普段の何気ない会話の中で培われた、この人には「通じる(わかってもらえる)」・「通じない(わかってもらえない)」といった関係性が、仕事を行う上でのコミュニケーションのしやすさ、しにくさに影響することも多いのではないでしょうか?

ルミナスでは認知行動療法の技法を用いた産業医面談を特色としています。

本日は、認知行動療法を行う上で必要となる「相手とONの関係を作るコミュニケーションスキル」についてお話ししたいと思います。
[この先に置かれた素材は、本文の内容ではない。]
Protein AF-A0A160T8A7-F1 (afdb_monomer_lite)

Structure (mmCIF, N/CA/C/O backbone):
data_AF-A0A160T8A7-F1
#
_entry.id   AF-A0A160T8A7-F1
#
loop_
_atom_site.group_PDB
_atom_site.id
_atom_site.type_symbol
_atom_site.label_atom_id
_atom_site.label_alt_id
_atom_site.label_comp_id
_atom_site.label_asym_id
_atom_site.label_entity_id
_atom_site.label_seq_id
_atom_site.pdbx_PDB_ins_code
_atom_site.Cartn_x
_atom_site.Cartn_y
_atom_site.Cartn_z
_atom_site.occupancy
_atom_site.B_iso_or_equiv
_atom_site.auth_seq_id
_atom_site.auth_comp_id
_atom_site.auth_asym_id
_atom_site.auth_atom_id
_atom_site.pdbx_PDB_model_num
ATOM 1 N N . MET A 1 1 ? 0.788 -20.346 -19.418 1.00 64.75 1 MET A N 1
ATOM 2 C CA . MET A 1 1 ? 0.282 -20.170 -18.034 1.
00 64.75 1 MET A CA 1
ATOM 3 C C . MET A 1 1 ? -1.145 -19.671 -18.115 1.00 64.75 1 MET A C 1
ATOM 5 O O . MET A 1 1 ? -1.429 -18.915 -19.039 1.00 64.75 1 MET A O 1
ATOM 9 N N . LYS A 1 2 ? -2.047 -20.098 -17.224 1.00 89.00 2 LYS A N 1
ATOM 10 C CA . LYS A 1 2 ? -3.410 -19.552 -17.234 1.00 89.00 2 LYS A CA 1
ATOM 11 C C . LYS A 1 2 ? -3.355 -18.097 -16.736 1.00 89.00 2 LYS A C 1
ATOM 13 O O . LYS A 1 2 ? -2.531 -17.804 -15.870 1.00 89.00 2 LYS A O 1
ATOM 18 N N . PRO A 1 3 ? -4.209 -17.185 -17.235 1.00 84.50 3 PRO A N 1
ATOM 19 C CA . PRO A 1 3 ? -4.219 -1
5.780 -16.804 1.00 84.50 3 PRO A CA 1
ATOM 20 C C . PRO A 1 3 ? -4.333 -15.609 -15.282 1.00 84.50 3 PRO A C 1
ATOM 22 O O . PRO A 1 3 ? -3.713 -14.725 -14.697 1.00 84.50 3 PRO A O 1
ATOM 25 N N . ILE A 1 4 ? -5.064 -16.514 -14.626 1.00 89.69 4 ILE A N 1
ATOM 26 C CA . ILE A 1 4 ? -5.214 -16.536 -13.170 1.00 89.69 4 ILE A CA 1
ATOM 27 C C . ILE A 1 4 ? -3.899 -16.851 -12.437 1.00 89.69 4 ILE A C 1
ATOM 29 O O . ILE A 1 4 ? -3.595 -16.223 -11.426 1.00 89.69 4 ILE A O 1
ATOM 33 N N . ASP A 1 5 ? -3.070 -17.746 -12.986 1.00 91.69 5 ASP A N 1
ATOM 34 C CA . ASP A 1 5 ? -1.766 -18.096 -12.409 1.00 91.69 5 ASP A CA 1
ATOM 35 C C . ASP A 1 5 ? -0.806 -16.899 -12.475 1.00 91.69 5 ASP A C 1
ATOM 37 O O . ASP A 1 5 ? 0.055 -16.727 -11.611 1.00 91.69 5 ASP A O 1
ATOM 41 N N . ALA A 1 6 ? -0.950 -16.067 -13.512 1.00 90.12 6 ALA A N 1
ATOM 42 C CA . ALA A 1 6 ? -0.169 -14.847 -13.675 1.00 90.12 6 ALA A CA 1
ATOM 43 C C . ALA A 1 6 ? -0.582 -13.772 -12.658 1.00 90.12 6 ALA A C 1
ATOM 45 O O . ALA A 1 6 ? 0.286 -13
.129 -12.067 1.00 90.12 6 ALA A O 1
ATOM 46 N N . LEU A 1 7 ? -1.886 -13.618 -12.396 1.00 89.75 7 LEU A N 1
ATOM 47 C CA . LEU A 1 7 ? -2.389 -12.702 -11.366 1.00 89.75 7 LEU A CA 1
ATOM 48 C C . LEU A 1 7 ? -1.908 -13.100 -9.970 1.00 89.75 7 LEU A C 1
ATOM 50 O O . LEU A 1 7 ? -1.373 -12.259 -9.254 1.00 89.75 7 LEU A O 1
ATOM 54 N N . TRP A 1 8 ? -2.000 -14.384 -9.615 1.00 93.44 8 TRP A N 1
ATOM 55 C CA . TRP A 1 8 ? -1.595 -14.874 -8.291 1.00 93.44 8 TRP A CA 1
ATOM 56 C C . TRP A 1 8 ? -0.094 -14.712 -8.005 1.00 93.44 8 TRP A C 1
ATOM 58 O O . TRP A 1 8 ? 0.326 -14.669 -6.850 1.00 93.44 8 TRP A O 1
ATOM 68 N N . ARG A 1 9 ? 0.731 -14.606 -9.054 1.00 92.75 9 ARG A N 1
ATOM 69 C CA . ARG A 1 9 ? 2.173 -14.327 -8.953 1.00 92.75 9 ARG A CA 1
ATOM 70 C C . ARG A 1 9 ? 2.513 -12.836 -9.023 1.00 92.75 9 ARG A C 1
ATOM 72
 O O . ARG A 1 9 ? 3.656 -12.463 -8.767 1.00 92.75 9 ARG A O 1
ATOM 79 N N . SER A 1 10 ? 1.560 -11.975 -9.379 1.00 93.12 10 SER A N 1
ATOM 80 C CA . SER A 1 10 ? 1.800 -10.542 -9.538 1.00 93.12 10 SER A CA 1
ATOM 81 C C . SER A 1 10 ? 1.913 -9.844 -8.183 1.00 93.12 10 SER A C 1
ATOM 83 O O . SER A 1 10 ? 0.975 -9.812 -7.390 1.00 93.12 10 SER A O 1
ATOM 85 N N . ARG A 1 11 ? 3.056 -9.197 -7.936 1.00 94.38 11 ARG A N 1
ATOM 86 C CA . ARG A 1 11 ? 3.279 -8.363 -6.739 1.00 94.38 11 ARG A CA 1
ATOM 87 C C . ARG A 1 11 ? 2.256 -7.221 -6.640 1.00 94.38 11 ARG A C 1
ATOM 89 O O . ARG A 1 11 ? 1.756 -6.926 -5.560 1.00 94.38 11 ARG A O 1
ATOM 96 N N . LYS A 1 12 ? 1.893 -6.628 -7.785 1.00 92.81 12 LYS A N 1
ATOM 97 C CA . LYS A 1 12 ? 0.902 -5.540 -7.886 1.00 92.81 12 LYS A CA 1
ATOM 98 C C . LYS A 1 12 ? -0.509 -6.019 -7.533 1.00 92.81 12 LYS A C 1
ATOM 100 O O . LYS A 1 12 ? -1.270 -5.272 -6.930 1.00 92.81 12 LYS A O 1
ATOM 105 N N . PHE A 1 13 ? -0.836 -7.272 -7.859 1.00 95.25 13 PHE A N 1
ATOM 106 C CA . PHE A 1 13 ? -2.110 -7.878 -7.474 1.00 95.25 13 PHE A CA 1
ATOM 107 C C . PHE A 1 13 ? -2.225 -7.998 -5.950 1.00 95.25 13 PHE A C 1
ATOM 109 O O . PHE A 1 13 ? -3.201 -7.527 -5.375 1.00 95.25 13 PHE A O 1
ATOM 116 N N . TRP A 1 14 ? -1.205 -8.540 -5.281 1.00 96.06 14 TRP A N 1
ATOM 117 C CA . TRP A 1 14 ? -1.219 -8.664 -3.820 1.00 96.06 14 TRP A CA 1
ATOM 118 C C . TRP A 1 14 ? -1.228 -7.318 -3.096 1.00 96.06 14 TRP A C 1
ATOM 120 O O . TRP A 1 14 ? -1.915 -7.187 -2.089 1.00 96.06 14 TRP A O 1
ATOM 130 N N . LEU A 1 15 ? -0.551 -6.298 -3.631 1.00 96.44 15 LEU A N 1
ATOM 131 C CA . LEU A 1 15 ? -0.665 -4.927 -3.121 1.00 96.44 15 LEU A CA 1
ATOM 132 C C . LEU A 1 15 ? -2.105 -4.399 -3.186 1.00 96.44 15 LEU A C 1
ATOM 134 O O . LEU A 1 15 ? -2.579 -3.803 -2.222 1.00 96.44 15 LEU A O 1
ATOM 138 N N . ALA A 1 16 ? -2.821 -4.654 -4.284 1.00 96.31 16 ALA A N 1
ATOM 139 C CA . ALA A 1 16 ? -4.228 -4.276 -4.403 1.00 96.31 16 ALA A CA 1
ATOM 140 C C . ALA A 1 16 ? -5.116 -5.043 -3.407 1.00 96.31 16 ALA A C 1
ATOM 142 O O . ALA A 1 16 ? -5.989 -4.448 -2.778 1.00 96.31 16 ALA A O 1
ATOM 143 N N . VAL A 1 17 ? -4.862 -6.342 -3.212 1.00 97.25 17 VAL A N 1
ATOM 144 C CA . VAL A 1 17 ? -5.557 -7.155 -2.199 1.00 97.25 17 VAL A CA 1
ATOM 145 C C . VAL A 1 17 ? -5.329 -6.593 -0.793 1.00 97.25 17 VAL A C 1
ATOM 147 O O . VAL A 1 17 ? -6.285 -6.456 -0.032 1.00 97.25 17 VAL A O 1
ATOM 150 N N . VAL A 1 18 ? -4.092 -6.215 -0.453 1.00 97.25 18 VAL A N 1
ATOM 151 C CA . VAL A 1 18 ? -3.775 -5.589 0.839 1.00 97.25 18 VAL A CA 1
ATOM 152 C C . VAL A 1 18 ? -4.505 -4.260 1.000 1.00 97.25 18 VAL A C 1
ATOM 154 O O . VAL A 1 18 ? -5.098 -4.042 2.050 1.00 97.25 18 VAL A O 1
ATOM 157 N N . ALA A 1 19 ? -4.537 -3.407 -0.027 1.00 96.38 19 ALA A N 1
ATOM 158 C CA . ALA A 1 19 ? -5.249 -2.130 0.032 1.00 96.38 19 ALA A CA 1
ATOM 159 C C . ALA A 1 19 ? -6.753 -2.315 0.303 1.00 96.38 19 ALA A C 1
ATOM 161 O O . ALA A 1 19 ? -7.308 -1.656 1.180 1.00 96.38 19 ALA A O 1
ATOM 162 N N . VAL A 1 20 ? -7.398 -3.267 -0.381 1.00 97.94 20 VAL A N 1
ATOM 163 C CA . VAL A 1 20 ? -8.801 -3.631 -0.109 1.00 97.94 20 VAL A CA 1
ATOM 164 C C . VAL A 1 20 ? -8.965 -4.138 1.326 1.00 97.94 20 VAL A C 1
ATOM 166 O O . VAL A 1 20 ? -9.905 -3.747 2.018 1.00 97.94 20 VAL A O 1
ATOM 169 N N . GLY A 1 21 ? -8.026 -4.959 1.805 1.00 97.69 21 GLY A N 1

これは、医師やセラピストなど専門職に限ったことではなく、広く使えるスキルです。

このブログを読んでいただいている、会社の人事・総務、メンタルヘルス担当者の方たちに是非お役に立てていただけたらと思います。

ぶつからない関係つくり

認知行動療法では、「セラピスト」は「クライアント」と「共同関係」を築くことが前提になるため、認知行動療法について学ぶ前に、まずコミュニケーションスキルを学び習得することを心がけます。

本人が主体的に、自分の問題を同定し、その問題を自分で解決できるように導くのが、認知行動療法ですが、最初の関係つくりで、まず「ぶつからない関係」を作ることが大前提になるのです。

ぶつからない関係つくる⇒共感で関係を「ON」にする⇒サポーティブ(支持的)な関係から、一歩進んで、本人が自分で解決法を見つけられるような問題解決を認知行動療法では目指します。問題解決に当たっては「感情・認知(考え)・行動・身体」の4つの分野に焦点を当てた「質問」を用いますが、これらについては、また別の機会にお話ししましょう。

「ON」「OFF」の関係とは?

さて、共感で関係を「ON」にするとはどのようなことでしょうか?

「ON」「OFF」の関係とはどのようなことをいうのでしょう。

「OFF」の関係

「OFF]の関係では、相手が言っていることをよく聞かずに、自分の意見を押し付けたり、相手が間違っていることを指摘してしまうため、相手は「分かってもらえていない」と感じます。

「ON」の関係

「ON」の関係では、相手が言っていることを良く聞き、相手が言いたいことがきちんと伝わったことを示したため、相手は「分かってもらえた」と感じます。

「ON」と「OFF」の例

次の例で実際に考えてみましょう。

一生懸命、会社の昇級試験の勉強をしたAさん。残念なことに試験に落ちてしまいました。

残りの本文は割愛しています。